#### Task objective:
Give every line of the listing word for word, beginning at the first and including the line with "ATOM 13 O O" as the last.
* * *
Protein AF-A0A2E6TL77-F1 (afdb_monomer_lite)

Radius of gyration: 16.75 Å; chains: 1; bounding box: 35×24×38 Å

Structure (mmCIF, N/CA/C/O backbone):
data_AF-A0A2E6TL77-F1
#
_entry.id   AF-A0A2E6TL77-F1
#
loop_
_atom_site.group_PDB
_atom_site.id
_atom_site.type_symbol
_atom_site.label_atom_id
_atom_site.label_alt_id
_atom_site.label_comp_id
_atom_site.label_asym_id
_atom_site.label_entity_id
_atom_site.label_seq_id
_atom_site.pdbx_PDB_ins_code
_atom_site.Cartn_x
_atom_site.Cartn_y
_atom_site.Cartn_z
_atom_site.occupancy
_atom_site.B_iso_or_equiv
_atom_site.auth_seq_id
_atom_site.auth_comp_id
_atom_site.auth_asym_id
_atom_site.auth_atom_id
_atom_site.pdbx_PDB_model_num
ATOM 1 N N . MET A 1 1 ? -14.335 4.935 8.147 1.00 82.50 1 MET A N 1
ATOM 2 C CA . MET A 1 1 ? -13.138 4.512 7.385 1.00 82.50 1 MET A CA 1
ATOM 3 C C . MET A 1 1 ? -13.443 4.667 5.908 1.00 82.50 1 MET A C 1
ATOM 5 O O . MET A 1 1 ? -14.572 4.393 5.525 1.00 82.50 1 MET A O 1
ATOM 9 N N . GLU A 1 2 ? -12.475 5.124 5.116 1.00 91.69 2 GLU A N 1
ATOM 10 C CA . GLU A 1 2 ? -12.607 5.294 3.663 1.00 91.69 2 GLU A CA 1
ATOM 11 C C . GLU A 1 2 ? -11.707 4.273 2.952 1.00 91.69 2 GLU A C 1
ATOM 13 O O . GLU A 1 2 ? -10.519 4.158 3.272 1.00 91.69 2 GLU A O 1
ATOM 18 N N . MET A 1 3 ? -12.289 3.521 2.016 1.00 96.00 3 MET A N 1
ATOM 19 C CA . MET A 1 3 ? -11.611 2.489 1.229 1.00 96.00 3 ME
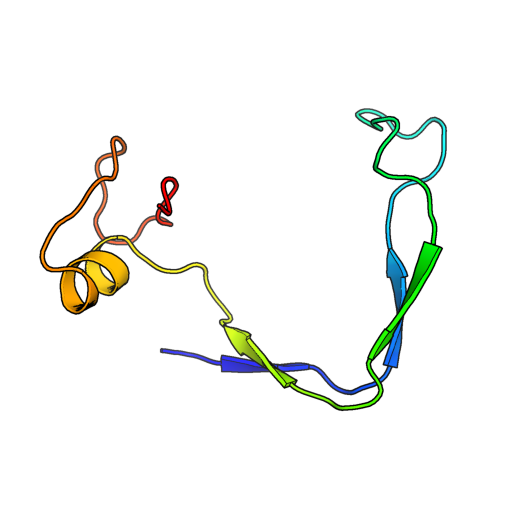T A CA 1
ATOM 20 C C . MET A 1 3 ? -11.613 2.878 -0.247 1.00 96.00 3 MET A C 1
ATOM 22 O O . MET A 1 3 ? -12.595 3.430 -0.740 1.00 96.00 3 MET A O 1
ATOM 26 N N . VAL A 1 4 ? -10.539 2.542 -0.954 1.00 96.94 4 VAL A N 1
ATOM 27 C CA . VAL A 1 4 ? -10.410 2.697 -2.404 1.00 96.94 4 VAL A CA 1
ATOM 28 C C . VAL A 1 4 ? -10.357 1.328 -3.072 1.00 96.94 4 VAL A C 1
ATOM 30 O O . VAL A 1 4 ? -9.754 0.392 -2.549 1.00 96.94 4 VAL A O 1
ATOM 33 N N . TRP A 1 5 ? -11.008 1.200 -4.228 1.00 97.50 5 TRP A N 1
ATOM 34 C CA . TRP A 1 5 ? -10.945 -0.011 -5.041 1.00 97.50 5 TRP A CA 1
ATOM 35 C C . TRP A 1 5 ? -9.696 0.001 -5.920 1.00 97.50 5 TRP A C 1
ATOM 37 O O . TRP A 1 5 ? -9.552 0.841 -6.810 1.00 97.50 5 TRP A O 1
ATOM 47 N N . CYS A 1 6 ? -8.812 -0.963 -5.694 1.00 96.62 6 CYS A N 1
ATOM 48 C CA . CYS A 1 6 ? -7.655 -1.228 -6.530 1.00 96.62 6 CYS A CA 1
ATOM 49 C C . CYS A 1 6 ? -8.030 -2.322 -7.531 1.00 96.62 6 CYS A C 1
ATOM 51 O O . CYS A 1 6 ? -8.252 -3.473 -7.155 1.00 96.62 6 CYS A O 1
ATOM 53 N N . LYS A 1 7 ? -8.127 -1.966 -8.816 1.00 97.75 7 LYS A N 1
ATOM 54 C CA . LYS A 1 7 ? -8.407 -2.936 -9.883 1.00 97.75 7 LYS A CA 1
ATOM 55 C C . LYS A 1 7 ? -7.280 -3.968 -10.003 1.00 97.75 7 LYS A C 1
ATOM 57 O O . LYS A 1 7 ? -6.124 -3.656 -9.725 1.00 97.75 7 LYS A O 1
ATOM 62 N N . GLN A 1 8 ? -7.617 -5.162 -10.491 1.00 97.88 8 GLN A N 1
ATOM 63 C CA . GLN A 1 8 ? -6.615 -6.147 -10.898 1.00 97.88 8 GLN A CA 1
ATOM 64 C C . GLN A 1 8 ? -5.667 -5.553 -11.948 1.00 97.88 8 GLN A C 1
ATOM 66 O O . GLN A 1 8 ? -6.052 -4.670 -12.726 1.00 97.88 8 GLN A O 1
ATOM 71 N N . GLY A 1 9 ? -4.444 -6.063 -12.007 1.00 97.62 9 GLY A N 1
ATOM 72 C CA . GLY A 1 9 ? -3.473 -5.582 -12.974 1.00 97.62 9 GLY A CA 1
ATOM 73 C C . GLY A 1 9 ? -2.056 -6.022 -12.673 1.00 97.62 9 GLY A C 1
ATOM 74 O O . GLY A 1 9 ? -1.782 -6.744 -11.713 1.00 97.62 9 GLY A O 1
ATOM 75 N N . THR A 1 10 ? -1.165 -5.543 -13.527 1.00 97.81 10 THR A N 1
ATOM 76 C CA . THR A 1 10 ? 0.258 -5.838 -13.495 1.00 97.81 10 THR A CA 1
ATOM 77 C C . THR A 1 10 ? 1.027 -4.531 -13.436 1.00 97.81 10 THR A C 1
ATOM 79 O O . THR A 1 10 ? 0.712 -3.596 -14.172 1.00 97.81 10 THR A O 1
ATOM 82 N N . PHE A 1 11 ? 2.034 -4.466 -12.574 1.00 95.25 11 PHE A N 1
ATOM 83 C CA . PHE A 1 11 ? 2.930 -3.320 -12.470 1.00 95.25 11 PHE A CA 1
ATOM 84 C C . PHE A 1 11 ? 4.350 -3.785 -12.133 1.00 95.25 11 PHE A C 1
ATOM 86 O O . PHE A 1 11 ? 4.563 -4.930 -11.726 1.00 95.25 11 PHE A O 1
ATOM 93 N N . MET A 1 12 ? 5.321 -2.901 -12.344 1.00 95.56 12 MET A N 1
ATOM 94 C CA . MET A 1 12 ? 6.707 -3.126 -11.949 1.00 95.56 12 MET A CA 1
ATOM 95 C C . MET A 1 12 ? 6.906 -2.580 -10.532 1.00 95.56 12 MET A C 1
ATOM 97 O O . MET A 1 12 ? 6.599 -1.414 -10.288 1.00 95.56 12 MET A O 1
ATOM 101 N N . MET A 1 13 ? 7.377 -3.416 -9.607 1.00 94.31 13 MET A N 1
ATOM 102 C CA . MET A 1 13 ? 7.655 -3.044 -8.218 1.00 94.31 13 MET A CA 1
ATOM 103 C C . MET A 1 13 ? 9.161 -3.065 -7.961 1.00 94.31 13 MET A C 1
ATOM 105 O O . MET A 1 13 ? 9.854 -3.937 -8.479 1.00 94.31 13 MET A O 1
ATOM 109 N N . GLY A 1 14 ? 9.647 -2.127 -7.151 1.00 92.19 14 GLY A N 1
ATOM 110 C CA . GLY A 1 14 ? 11.071 -1.913 -6.888 1.00 92.19 14 GLY A CA 1
ATOM 111 C C . GLY A 1 14 ? 11.574 -0.612 -7.513 1.00 92.19 14 GLY A C 1
ATOM 112 O O . GLY A 1 14 ? 10.779 0.184 -8.011 1.00 92.19 14 GLY A O 1
ATOM 113 N N . SER A 1 15 ? 12.884 -0.416 -7.469 1.00 88.31 15 SER A N 1
ATOM 114 C CA . SER A 1 15 ? 13.620 0.740 -7.977 1.00 88.31 15 SER A CA 1
ATOM 115 C C . SER A 1 15 ? 14.816 0.269 -8.814 1.00 88.31 15 SER A C 1
ATOM 117 O O . SER A 1 15 ? 15.318 -0.857 -8.674 1.00 88.31 15 SER A O 1
ATOM 119 N N . SER A 1 16 ? 15.251 1.098 -9.768 1.00 83.69 16 SER A N 1
ATOM 120 C CA . SER A 1 16 ? 16.367 0.731 -10.645 1.00 83.69 16 SER A CA 1
ATOM 121 C C . SER A 1 16 ? 17.709 0.900 -9.941 1.00 83.69 16 SER A C 1
ATOM 123 O O . SER A 1 16 ? 17.896 1.796 -9.117 1.00 83.69 16 SER A O 1
ATOM 125 N N . ASN A 1 17 ? 18.672 0.041 -10.288 1.00 77.75 17 ASN A N 1
ATOM 126 C CA . ASN A 1 17 ? 20.024 0.153 -9.756 1.00 77.75 17 ASN A CA 1
ATOM 127 C C . ASN A 1 17 ? 20.598 1.531 -10.113 1.00 77.75 17 ASN A C 1
ATOM 129 O O . ASN A 1 17 ? 20.749 1.855 -11.291 1.00 77.75 17 ASN A O 1
ATOM 133 N N . GLY A 1 18 ? 20.959 2.306 -9.092 1.00 79.12 18 GLY A N 1
ATOM 134 C CA . GLY A 1 18 ? 21.546 3.637 -9.259 1.00 79.12 18 GLY A CA 1
ATOM 135 C C . GLY A 1 18 ? 20.596 4.801 -8.977 1.00 79.12 18 GLY A C 1
ATOM 136 O O . GLY A 1 18 ? 21.040 5.946 -9.036 1.00 79.12 18 GLY A O 1
ATOM 137 N N . GLU A 1 19 ? 19.335 4.546 -8.622 1.00 87.81 19 GLU A N 1
ATOM 138 C CA . GLU A 1 19 ? 18.486 5.576 -8.017 1.00 87.81 19 GLU A CA 1
ATOM 139 C C . GLU A 1 19 ? 19.034 5.992 -6.641 1.00 87.81 19 GLU A C 1
ATOM 141 O O . GLU A 1 19 ? 19.509 5.170 -5.851 1.00 87.81 19 GLU A O 1
ATOM 146 N N . THR A 1 20 ? 19.000 7.293 -6.338 1.00 87.69 20 THR A N 1
ATOM 147 C CA . THR A 1 20 ? 19.453 7.801 -5.037 1.00 87.69 20 THR A CA 1
ATOM 148 C C . THR A 1 20 ? 18.591 7.214 -3.924 1.00 87.69 20 THR A C 1
ATOM 150 O O . THR A 1 20 ? 17.382 7.422 -3.906 1.00 87.69 20 THR A O 1
ATOM 153 N N . GLY A 1 21 ? 19.224 6.536 -2.965 1.00 85.75 21 GLY A N 1
ATOM 154 C CA . GLY A 1 21 ? 18.528 5.881 -1.853 1.00 85.75 21 GLY A CA 1
ATOM 155 C C . GLY A 1 21 ? 18.144 4.424 -2.116 1.00 85.75 21 GLY A C 1
ATOM 156 O O . GLY A 1 21 ? 17.555 3.811 -1.236 1.00 85.75 21 GLY A O 1
ATOM 157 N N . TRP A 1 22 ? 18.515 3.865 -3.272 1.00 89.19 22 TRP A N 1
ATOM 158 C CA . TRP A 1 22 ? 18.300 2.456 -3.597 1.00 89.19 22 TRP A CA 1
ATOM 159 C C . TRP A 1 22 ? 18.997 1.514 -2.605 1.00 89.19 22 TRP A C 1
ATOM 161 O O . TRP A 1 22 ? 20.190 1.665 -2.315 1.00 89.19 22 TRP A O 1
ATOM 171 N N . SER A 1 23 ? 18.270 0.494 -2.148 1.00 84.75 23 SER A N 1
ATOM 172 C CA . SER A 1 23 ? 18.794 -0.624 -1.360 1.00 84.75 23 SER A CA 1
ATOM 173 C C . SER A 1 23 ? 18.735 -1.948 -2.135 1.00 84.75 23 SER A C 1
ATOM 175 O O . SER A 1 23 ? 17.907 -2.149 -3.020 1.00 84.75 23 SER A O 1
ATOM 177 N N . GLN A 1 24 ? 19.598 -2.906 -1.775 1.00 85.62 24 GLN A N 1
ATOM 178 C CA . GLN A 1 24 ? 19.739 -4.196 -2.474 1.00 85.62 24 GLN A CA 1
ATOM 179 C C . GLN A 1 24 ? 18.441 -5.020 -2.554 1.00 85.62 24 GLN A C 1
ATOM 181 O O . GLN A 1 24 ? 18.273 -5.832 -3.465 1.00 85.62 24 GLN A O 1
ATOM 186 N N . ASN A 1 25 ? 17.517 -4.812 -1.619 1.00 86.88 25 ASN A N 1
ATOM 187 C CA . ASN A 1 25 ? 16.220 -5.484 -1.558 1.00 86.88 25 ASN A CA 1
ATOM 188 C C . ASN A 1 25 ? 15.123 -4.814 -2.405 1.00 86.88 25 ASN A C 1
ATOM 190 O O . ASN A 1 25 ? 13.976 -5.250 -2.346 1.00 86.88 25 ASN A O 1
ATOM 194 N N . GLU A 1 26 ? 15.451 -3.795 -3.200 1.00 91.25 26 GLU A N 1
ATOM 195 C CA . GLU A 1 26 ? 14.484 -3.053 -4.017 1.00 91.25 26 GLU A CA 1
ATOM 196 C C . GLU A 1 26 ? 14.567 -3.389 -5.512 1.00 91.25 26 GLU A C 1
ATOM 198 O O . GLU A 1 26 ? 14.041 -2.664 -6.345 1.00 91.25 26 GLU A O 1
ATOM 203 N N . SER A 1 27 ? 15.209 -4.496 -5.888 1.00 89.44 27 SER A N 1
ATOM 204 C CA . SER A 1 27 ? 15.345 -4.877 -7.301 1.00 89.44 27 SER A CA 1
ATOM 205 C C . SER A 1 27 ? 13.986 -4.979 -8.015 1.00 89.44 27 SER A C 1
ATOM 207 O O . SER A 1 27 ? 13.052 -5.621 -7.519 1.00 89.44 27 SER A O 1
ATOM 209 N N . HIS A 1 28 ? 13.898 -4.384 -9.210 1.00 92.56 28 HIS A N 1
ATOM 210 C CA . HIS A 1 28 ? 12.695 -4.418 -10.041 1.00 92.56 28 HIS A CA 1
ATOM 211 C C . HIS A 1 28 ? 12.208 -5.846 -10.324 1.00 92.56 28 HIS A C 1
ATOM 213 O O . HIS A 1 28 ? 12.957 -6.690 -10.817 1.00 92.56 28 HIS A O 1
ATOM 219 N N . HIS A 1 29 ? 10.924 -6.092 -10.082 1.00 92.44 29 HIS A N 1
ATOM 220 C CA . HIS A 1 29 ? 10.241 -7.323 -10.459 1.00 92.44 29 HIS A CA 1
ATOM 221 C C . HIS A 1 29 ? 8.764 -7.058 -10.764 1.00 92.44 29 HIS A C 1
ATOM 223 O O . HIS A 1 29 ? 8.136 -6.138 -10.237 1.00 92.44 29 HIS A O 1
ATOM 229 N N . GLN A 1 30 ? 8.196 -7.871 -11.652 1.00 96.56 30 GLN A N 1
ATOM 230 C CA . GLN A 1 30 ? 6.818 -7.708 -12.096 1.00 96.56 30 GLN A CA 1
ATOM 231 C C . GLN A 1 30 ? 5.854 -8.384 -11.119 1.00 96.56 30 GLN A C 1
ATOM 233 O O . GLN A 1 30 ? 5.958 -9.582 -10.854 1.00 96.56 30 GLN A O 1
ATOM 238 N N . VAL A 1 31 ? 4.872 -7.627 -10.638 1.00 96.19 31 VAL A N 1
ATOM 239 C CA . VAL A 1 31 ? 3.823 -8.111 -9.737 1.00 
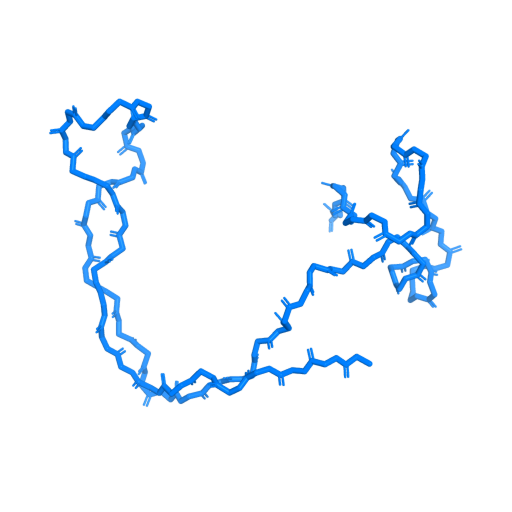96.19 31 VAL A CA 1
ATOM 240 C C . VAL A 1 31 ? 2.495 -8.106 -10.480 1.00 96.19 31 VAL A C 1
ATOM 242 O O . VAL A 1 31 ? 2.168 -7.148 -11.179 1.00 96.19 31 VAL A O 1
ATOM 245 N N . THR A 1 32 ? 1.723 -9.185 -10.340 1.00 97.50 32 THR A N 1
ATOM 246 C CA . THR A 1 32 ? 0.383 -9.302 -10.928 1.00 97.50 32 THR A CA 1
ATOM 247 C C . THR A 1 32 ? -0.633 -9.671 -9.860 1.00 97.50 32 THR A C 1
ATOM 249 O O . THR A 1 32 ? -0.547 -10.736 -9.251 1.00 97.50 32 THR A O 1
ATOM 252 N N . PHE A 1 33 ? -1.634 -8.814 -9.680 1.00 97.19 33 PHE A N 1
ATOM 253 C CA . PHE A 1 33 ? -2.823 -9.130 -8.900 1.00 97.19 33 PHE A CA 1
ATOM 254 C C . PHE A 1 33 ? -3.903 -9.656 -9.836 1.00 97.19 33 PHE A C 1
ATOM 256 O O . PHE A 1 33 ? -4.358 -8.939 -10.727 1.00 97.19 33 PHE A O 1
ATOM 263 N N . SER A 1 34 ? -4.314 -10.909 -9.628 1.00 97.19 34 SER A N 1
ATOM 264 C CA . SER A 1 34 ? -5.340 -11.560 -10.461 1.00 97.19 34 SER A CA 1
ATOM 265 C C . SER A 1 34 ? -6.752 -11.047 -10.174 1.00 97.19 34 SER A C 1
ATOM 267 O O . SER A 1 34 ? -7.612 -11.114 -11.042 1.00 97.19 34 SER A O 1
ATOM 269 N N . ASN A 1 35 ? -6.975 -10.504 -8.975 1.00 97.69 35 ASN A N 1
ATOM 270 C CA . ASN A 1 35 ? -8.242 -9.932 -8.540 1.00 97.69 35 ASN A CA 1
ATOM 271 C C . ASN A 1 35 ? -8.017 -8.508 -8.033 1.00 97.69 35 ASN A C 1
ATOM 273 O O . ASN A 1 35 ? -6.935 -8.180 -7.542 1.00 97.69 35 ASN A O 1
ATOM 277 N N . GLY A 1 36 ? -9.050 -7.673 -8.134 1.00 96.81 36 GLY A N 1
ATOM 278 C CA . GLY A 1 36 ? -9.058 -6.391 -7.441 1.00 96.81 36 GLY A CA 1
ATOM 279 C C . GLY A 1 36 ? -9.277 -6.564 -5.939 1.00 96.81 36 GLY A C 1
ATOM 280 O O . GLY A 1 36 ? -9.780 -7.594 -5.485 1.00 96.81 36 GLY A O 1
ATOM 281 N N . PHE A 1 37 ? -8.905 -5.550 -5.168 1.00 96.94 37 PHE A N 1
ATOM 282 C CA . PHE A 1 37 ? -9.059 -5.538 -3.717 1.00 96.94 37 PHE A CA 1
ATOM 283 C C . PHE A 1 37 ? -9.335 -4.124 -3.201 1.00 96.94 37 PHE A C 1
ATOM 285 O O . PHE A 1 37 ? -9.112 -3.131 -3.894 1.00 96.94 37 PHE A O 1
ATOM 292 N N . LEU A 1 38 ? -9.848 -4.027 -1.974 1.00 97.56 38 LEU A N 1
ATOM 293 C CA . LEU A 1 38 ? -10.035 -2.751 -1.286 1.00 97.56 38 LEU A CA 1
ATOM 294 C C . LEU A 1 38 ? -8.788 -2.417 -0.468 1.00 97.56 38 LEU A C 1
ATOM 296 O O . LEU A 1 38 ? -8.321 -3.243 0.314 1.00 97.56 38 LEU A O 1
ATOM 300 N N . MET A 1 39 ? -8.287 -1.195 -0.609 1.00 96.00 39 MET A N 1
ATOM 301 C CA . MET A 1 39 ? -7.188 -0.658 0.190 1.00 96.00 39 MET A CA 1
ATOM 302 C C . MET A 1 39 ? -7.686 0.534 1.006 1.00 96.00 39 MET A C 1
ATOM 304 O O . MET A 1 39 ? -8.506 1.322 0.535 1.00 96.00 39 MET A O 1
ATOM 308 N N . ARG A 1 40 ? -7.196 0.697 2.238 1.00 93.81 40 ARG A N 1
ATOM 309 C CA . ARG A 1 40 ? -7.475 1.915 3.005 1.00 93.81 40 ARG A CA 1
ATOM 310 C C . ARG A 1 40 ? -6.832 3.119 2.326 1.00 93.81 40 ARG A C 1
ATOM 312 O O . ARG A 1 40 ? -5.657 3.078 1.988 1.00 93.81 40 ARG A O 1
ATOM 319 N N . LYS A 1 41 ? -7.587 4.213 2.206 1.00 92.94 41 LYS A N 1
ATOM 320 C CA . LYS A 1 41 ? -7.071 5.475 1.651 1.00 92.94 41 LYS A CA 1
ATOM 321 C C . LYS A 1 41 ? -6.015 6.135 2.542 1.00 92.94 41 LYS A C 1
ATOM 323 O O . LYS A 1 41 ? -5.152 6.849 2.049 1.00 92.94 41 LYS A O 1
* * *
#### Result below:
Protein AF-A0A2E6TL77-F1 (afdb_monomer_lite)

Radius of gyration: 16.75 Å; chains: 1; bounding box: 35×24×38 Å

Structure (mmCIF, N/CA/C/O backbone):
data_AF-A0A2E6TL77-F1
#
_entry.id   AF-A0A2E6TL77-F1
#
loop_
_atom_site.group_PDB
_atom_site.id
_atom_site.type_symbol
_atom_site.label_atom_id
_atom_site.label_alt_id
_atom_site.label_comp_id
_atom_site.label_asym_id
_atom_site.label_entity_id
_atom_site.label_seq_id
_atom_site.pdbx_PDB_ins_code
_atom_site.Cartn_x
_atom_site.Cartn_y
_atom_site.Cartn_z
_atom_site.occupancy
_atom_site.B_iso_or_equiv
_atom_site.auth_seq_id
_atom_site.auth_comp_id
_atom_site.auth_asym_id
_atom_site.auth_atom_id
_atom_site.pdbx_PDB_model_num
ATOM 1 N N . MET A 1 1 ? -14.335 4.935 8.147 1.00 82.50 1 MET A N 1
ATOM 2 C CA . MET A 1 1 ? -13.138 4.512 7.385 1.00 82.50 1 MET A CA 1
ATOM 3 C C . MET A 1 1 ? -13.443 4.667 5.908 1.00 82.50 1 MET A C 1
ATOM 5 O O . MET A 1 1 ? -14.572 4.393 5.525 1.00 82.50 1 MET A O 1
ATOM 9 N N . GLU A 1 2 ? -12.475 5.124 5.116 1.00 91.69 2 GLU A N 1
ATOM 10 C CA . GLU A 1 2 ? -12.607 5.294 3.663 1.00 91.69 2 GLU A CA 1
ATOM 11 C C . GLU A 1 2 ? -11.707 4.273 2.952 1.00 91.69 2 GLU A C 1
ATOM 13 O O . GLU A 1 2 ? -10.519 4.158 3.272 1.00 91.69 2 GLU A O 1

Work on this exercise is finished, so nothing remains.